● **Prompt**
Using only the entries below, output the lines starting at the one containing "ATOM 107 O O" and ending at the one containing "ATOM 138 N N . ILE A 1 17", exactly and inclusive of both, omitting the pictures.

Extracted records
----------------------------------------

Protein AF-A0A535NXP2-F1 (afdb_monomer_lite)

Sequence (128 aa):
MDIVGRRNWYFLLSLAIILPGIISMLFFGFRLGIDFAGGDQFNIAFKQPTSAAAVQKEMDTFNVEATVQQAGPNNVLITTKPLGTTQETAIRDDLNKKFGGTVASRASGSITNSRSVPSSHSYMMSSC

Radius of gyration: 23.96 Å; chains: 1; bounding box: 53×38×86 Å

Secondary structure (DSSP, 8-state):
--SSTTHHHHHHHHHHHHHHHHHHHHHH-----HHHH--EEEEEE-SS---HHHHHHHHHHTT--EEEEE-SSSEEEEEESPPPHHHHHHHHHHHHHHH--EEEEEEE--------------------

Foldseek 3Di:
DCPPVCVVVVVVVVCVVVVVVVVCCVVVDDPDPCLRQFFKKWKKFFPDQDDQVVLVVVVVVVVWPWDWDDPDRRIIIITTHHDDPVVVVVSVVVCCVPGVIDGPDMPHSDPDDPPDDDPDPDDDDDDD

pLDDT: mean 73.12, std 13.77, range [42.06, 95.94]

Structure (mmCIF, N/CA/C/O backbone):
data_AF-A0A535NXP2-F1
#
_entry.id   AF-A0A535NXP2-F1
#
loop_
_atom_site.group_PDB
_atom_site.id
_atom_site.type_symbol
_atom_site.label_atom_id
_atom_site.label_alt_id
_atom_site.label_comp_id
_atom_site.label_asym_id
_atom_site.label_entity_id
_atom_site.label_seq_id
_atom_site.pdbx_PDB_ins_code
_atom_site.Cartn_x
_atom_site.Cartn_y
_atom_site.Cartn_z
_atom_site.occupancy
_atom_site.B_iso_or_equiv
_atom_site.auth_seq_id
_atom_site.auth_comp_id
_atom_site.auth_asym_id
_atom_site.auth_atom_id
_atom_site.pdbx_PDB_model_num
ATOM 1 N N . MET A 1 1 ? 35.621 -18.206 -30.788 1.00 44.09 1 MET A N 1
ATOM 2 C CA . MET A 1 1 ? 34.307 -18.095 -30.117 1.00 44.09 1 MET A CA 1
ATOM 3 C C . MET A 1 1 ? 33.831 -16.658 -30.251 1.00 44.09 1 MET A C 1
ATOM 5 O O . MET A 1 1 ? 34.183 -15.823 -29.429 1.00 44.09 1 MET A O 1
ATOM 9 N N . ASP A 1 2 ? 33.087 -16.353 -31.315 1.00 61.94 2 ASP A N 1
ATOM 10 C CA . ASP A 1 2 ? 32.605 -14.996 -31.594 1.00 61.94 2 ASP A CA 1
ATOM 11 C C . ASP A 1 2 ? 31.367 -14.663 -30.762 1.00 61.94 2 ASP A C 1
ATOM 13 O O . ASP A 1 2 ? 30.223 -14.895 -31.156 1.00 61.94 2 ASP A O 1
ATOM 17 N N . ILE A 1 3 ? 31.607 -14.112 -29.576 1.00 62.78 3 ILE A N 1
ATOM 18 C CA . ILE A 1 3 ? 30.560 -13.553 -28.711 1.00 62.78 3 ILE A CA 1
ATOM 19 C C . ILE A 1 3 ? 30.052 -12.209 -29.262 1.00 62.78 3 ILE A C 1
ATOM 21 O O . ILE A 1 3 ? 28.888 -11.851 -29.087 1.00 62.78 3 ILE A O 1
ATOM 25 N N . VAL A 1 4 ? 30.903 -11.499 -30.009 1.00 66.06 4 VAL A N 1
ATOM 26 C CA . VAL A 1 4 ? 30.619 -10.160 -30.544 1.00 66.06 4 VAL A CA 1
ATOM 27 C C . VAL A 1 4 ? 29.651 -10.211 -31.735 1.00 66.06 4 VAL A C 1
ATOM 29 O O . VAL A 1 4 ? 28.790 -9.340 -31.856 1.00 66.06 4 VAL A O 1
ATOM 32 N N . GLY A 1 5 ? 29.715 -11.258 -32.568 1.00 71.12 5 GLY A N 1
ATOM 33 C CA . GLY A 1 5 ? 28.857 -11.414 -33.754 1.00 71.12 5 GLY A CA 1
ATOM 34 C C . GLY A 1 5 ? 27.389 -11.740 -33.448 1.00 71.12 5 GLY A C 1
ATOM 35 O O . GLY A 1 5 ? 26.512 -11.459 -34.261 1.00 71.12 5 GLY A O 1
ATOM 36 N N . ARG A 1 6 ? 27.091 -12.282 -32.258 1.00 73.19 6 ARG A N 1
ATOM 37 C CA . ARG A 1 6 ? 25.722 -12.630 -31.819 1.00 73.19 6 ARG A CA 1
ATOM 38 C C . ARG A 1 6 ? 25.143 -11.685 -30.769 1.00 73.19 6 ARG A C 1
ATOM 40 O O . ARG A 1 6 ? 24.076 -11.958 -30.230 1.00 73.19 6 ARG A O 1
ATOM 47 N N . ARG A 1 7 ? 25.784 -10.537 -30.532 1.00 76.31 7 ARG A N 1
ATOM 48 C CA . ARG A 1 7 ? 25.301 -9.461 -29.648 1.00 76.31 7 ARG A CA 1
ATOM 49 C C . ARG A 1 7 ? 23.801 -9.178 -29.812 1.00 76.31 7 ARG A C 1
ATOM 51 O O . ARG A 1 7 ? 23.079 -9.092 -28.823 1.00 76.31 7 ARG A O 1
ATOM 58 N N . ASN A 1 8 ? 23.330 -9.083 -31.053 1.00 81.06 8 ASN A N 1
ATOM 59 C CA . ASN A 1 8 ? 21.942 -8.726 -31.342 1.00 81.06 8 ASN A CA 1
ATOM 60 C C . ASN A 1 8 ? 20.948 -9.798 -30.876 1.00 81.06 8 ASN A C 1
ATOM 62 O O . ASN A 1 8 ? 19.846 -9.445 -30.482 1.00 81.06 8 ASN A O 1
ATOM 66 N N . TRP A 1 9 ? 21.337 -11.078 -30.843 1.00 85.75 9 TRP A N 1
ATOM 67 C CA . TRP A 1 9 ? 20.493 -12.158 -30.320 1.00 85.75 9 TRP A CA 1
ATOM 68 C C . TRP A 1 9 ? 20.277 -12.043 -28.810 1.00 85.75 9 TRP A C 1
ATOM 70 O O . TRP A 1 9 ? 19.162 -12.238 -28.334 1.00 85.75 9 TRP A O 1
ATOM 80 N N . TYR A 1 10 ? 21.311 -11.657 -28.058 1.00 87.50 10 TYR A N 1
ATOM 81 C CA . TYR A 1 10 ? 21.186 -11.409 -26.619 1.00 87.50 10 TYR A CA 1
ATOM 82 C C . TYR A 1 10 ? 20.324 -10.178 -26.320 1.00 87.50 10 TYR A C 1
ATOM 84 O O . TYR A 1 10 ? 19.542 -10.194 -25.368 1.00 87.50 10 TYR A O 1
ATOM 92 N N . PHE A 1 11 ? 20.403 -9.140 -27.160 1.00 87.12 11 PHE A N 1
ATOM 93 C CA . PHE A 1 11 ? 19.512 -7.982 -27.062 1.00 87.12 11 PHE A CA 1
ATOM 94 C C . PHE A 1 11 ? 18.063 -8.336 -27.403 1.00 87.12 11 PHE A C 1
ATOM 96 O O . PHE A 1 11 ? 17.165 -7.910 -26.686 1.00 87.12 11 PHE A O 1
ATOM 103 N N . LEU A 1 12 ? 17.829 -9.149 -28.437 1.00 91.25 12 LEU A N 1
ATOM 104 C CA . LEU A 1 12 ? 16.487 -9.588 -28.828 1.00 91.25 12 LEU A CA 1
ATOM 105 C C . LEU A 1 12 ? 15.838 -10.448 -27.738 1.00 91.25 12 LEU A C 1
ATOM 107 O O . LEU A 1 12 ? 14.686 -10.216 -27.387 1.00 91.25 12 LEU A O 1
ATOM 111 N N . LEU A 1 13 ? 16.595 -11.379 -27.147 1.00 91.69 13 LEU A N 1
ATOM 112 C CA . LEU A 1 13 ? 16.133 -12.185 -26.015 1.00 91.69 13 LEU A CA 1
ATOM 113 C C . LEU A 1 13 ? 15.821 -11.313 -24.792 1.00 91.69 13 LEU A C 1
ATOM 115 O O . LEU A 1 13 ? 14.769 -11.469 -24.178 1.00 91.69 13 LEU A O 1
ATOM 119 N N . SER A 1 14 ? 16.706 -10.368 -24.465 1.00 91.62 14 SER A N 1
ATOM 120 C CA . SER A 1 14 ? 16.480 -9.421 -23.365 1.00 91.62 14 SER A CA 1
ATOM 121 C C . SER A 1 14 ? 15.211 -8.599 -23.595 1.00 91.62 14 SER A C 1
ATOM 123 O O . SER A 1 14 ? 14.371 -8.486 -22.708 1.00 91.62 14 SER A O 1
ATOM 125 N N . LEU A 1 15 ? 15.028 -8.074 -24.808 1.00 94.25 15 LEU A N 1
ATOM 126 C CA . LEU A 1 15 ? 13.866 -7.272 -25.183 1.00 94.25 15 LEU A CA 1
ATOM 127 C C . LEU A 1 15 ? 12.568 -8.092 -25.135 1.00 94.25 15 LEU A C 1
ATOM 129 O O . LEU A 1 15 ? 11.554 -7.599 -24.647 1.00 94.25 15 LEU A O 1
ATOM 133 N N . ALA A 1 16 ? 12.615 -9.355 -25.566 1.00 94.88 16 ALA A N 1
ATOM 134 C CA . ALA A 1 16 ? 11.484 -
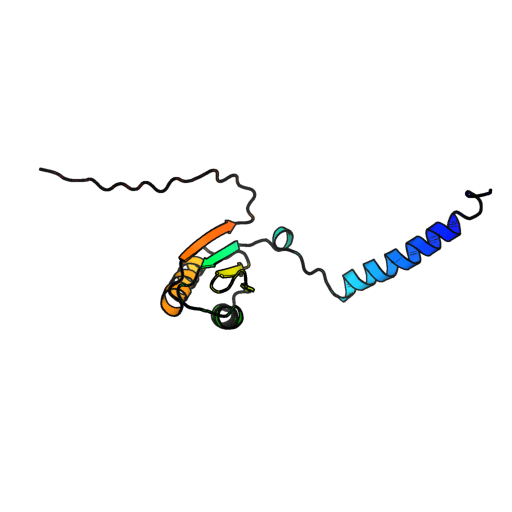10.276 -25.510 1.00 94.88 16 ALA A CA 1
ATOM 135 C C . ALA A 1 16 ? 11.026 -10.591 -24.076 1.00 94.88 16 ALA A C 1
ATOM 137 O O . ALA A 1 16 ? 9.871 -10.953 -23.891 1.00 94.88 16 ALA A O 1
ATOM 138 N N . ILE A 1 17
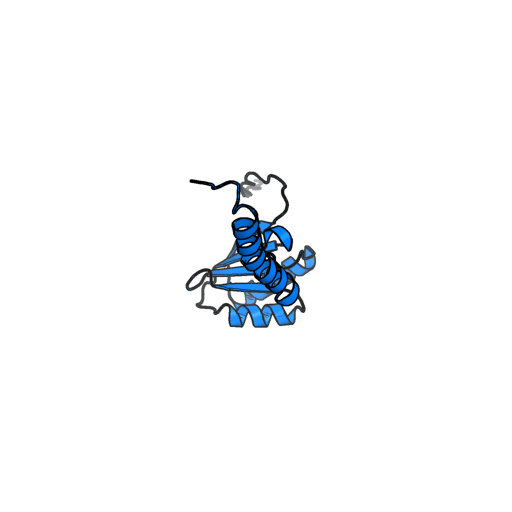 ? 11.891 -10.433 -23.069 1.00 95.12 17 ILE A N 1
ATOM 139 C CA . ILE A 1 17 ? 11.539 -10.594 -21.648 1.00 95.12 17 ILE A CA 1
ATOM 140 C C . ILE A 1 17 ? 11.105 -9.253 -21.036 1.00 95.12 17 ILE A C 1
ATOM 142 O O . ILE A 1 17 ? 10.118 -9.188 -20.305 1.00 95.12 17 ILE A O 1
ATOM 146 N N . ILE A 1 18 ? 11.814 -8.167 -21.354 1.00 95.38 18 ILE A N 1
ATOM 147 C CA . ILE A 1 18 ? 11.557 -6.834 -20.791 1.00 95.38 18 ILE A CA 1
ATOM 148 C C . ILE A 1 18 ? 10.205 -6.282 -21.255 1.00 95.38 18 ILE A C 1
ATOM 150 O O . ILE A 1 18 ? 9.436 -5.781 -20.436 1.00 95.38 18 ILE A O 1
ATOM 154 N N . LEU A 1 19 ? 9.890 -6.381 -22.550 1.00 95.94 19 LE
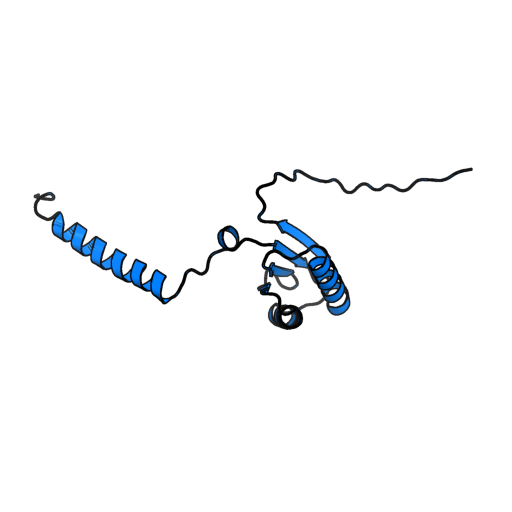U A N 1
ATOM 155 C CA . LEU A 1 19 ? 8.657 -5.824 -23.111 1.00 95.94 19 LEU A CA 1
ATOM 156 C C . LEU A 1 19 ? 7.379 -6.400 -22.490 1.00 95.94 19 LEU A C 1
ATOM 158 O O . LEU A 1 19 ? 6.564 -5.598 -22.039 1.00 95.94 19 LEU A O 1
ATOM 162 N N . PRO A 1 20 ? 7.168 -7.728 -22.408 1.00 94.19 20 PRO A N 1
ATOM 163 C CA . PRO A 1 20 ? 5.979 -8.256 -21.748 1.00 94.19 20 PRO A CA 1
ATOM 164 C C . PRO A 1 20 ? 5.941 -7.901 -20.258 1.00 94.19 20 PRO A C 1
ATOM 166 O O . PRO A 1 20 ? 4.857 -7.656 -19.739 1.00 94.19 20 PRO A O 1
ATOM 169 N N . GLY A 1 21 ? 7.094 -7.788 -19.587 1.00 91.38 21 GLY A N 1
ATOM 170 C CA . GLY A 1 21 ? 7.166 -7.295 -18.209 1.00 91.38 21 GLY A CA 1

----------------------------------------

● **Answer space**
ATOM 107 O O . LEU A 1 12 ? 14.686 -10.216 -27.387 1.00 91.25 12 LEU A O 1
ATOM 111 N N . LEU A 1 13 ? 16.595 -11.379 -27.147 1.00 91.69 13 LEU A N 1
ATOM 112 C CA . LEU A 1 13 ? 16.133 -12.185 -26.015 1.00 91.69 13 LEU A CA 1
ATOM 113 C C . LEU A 1 13 ? 15.821 -11.313 -24.792 1.00 91.69 13 LEU A C 1
ATOM 115 O O . LEU A 1 13 ? 14.769 -11.469 -24.178 1.00 91.69 13 LEU A O 1
ATOM 119 N N . SER A 1 14 ? 16.706 -10.368 -24.465 1.00 91.62 14 SER A N 1
ATOM 120 C CA . SER A 1 14 ? 16.480 -9.421 -23.365 1.00 91.62 14 SER A CA 1
ATOM 121 C C . SER A 1 14 ? 15.211 -8.599 -23.595 1.00 91.62 14 SER A C 1
ATOM 123 O O . SER A 1 14 ? 14.371 -8.486 -22.708 1.00 91.62 14 SER A O 1
ATOM 125 N N . LEU A 1 15 ? 15.028 -8.074 -24.808 1.00 94.25 15 LEU A N 1
ATOM 126 C CA . LEU A 1 15 ? 13.866 -7.272 -25.183 1.00 94.25 15 LEU A CA 1
ATOM 127 C C . LEU A 1 15 ? 12.568 -8.092 -25.135 1.00 94.25 15 LEU A C 1
ATOM 129 O O . LEU A 1 15 ? 11.554 -7.599 -24.647 1.00 94.25 15 LEU A O 1
ATOM 133 N N . ALA A 1 16 ? 12.615 -9.355 -25.566 1.00 94.88 16 ALA A N 1
ATOM 134 C CA . ALA A 1 16 ? 11.484 -
10.276 -25.510 1.00 94.88 16 ALA A CA 1
ATOM 135 C C . ALA A 1 16 ? 11.026 -10.591 -24.076 1.00 94.88 16 ALA A C 1
ATOM 137 O O . ALA A 1 16 ? 9.871 -10.953 -23.891 1.00 94.88 16 ALA A O 1
ATOM 138 N N . ILE A 1 17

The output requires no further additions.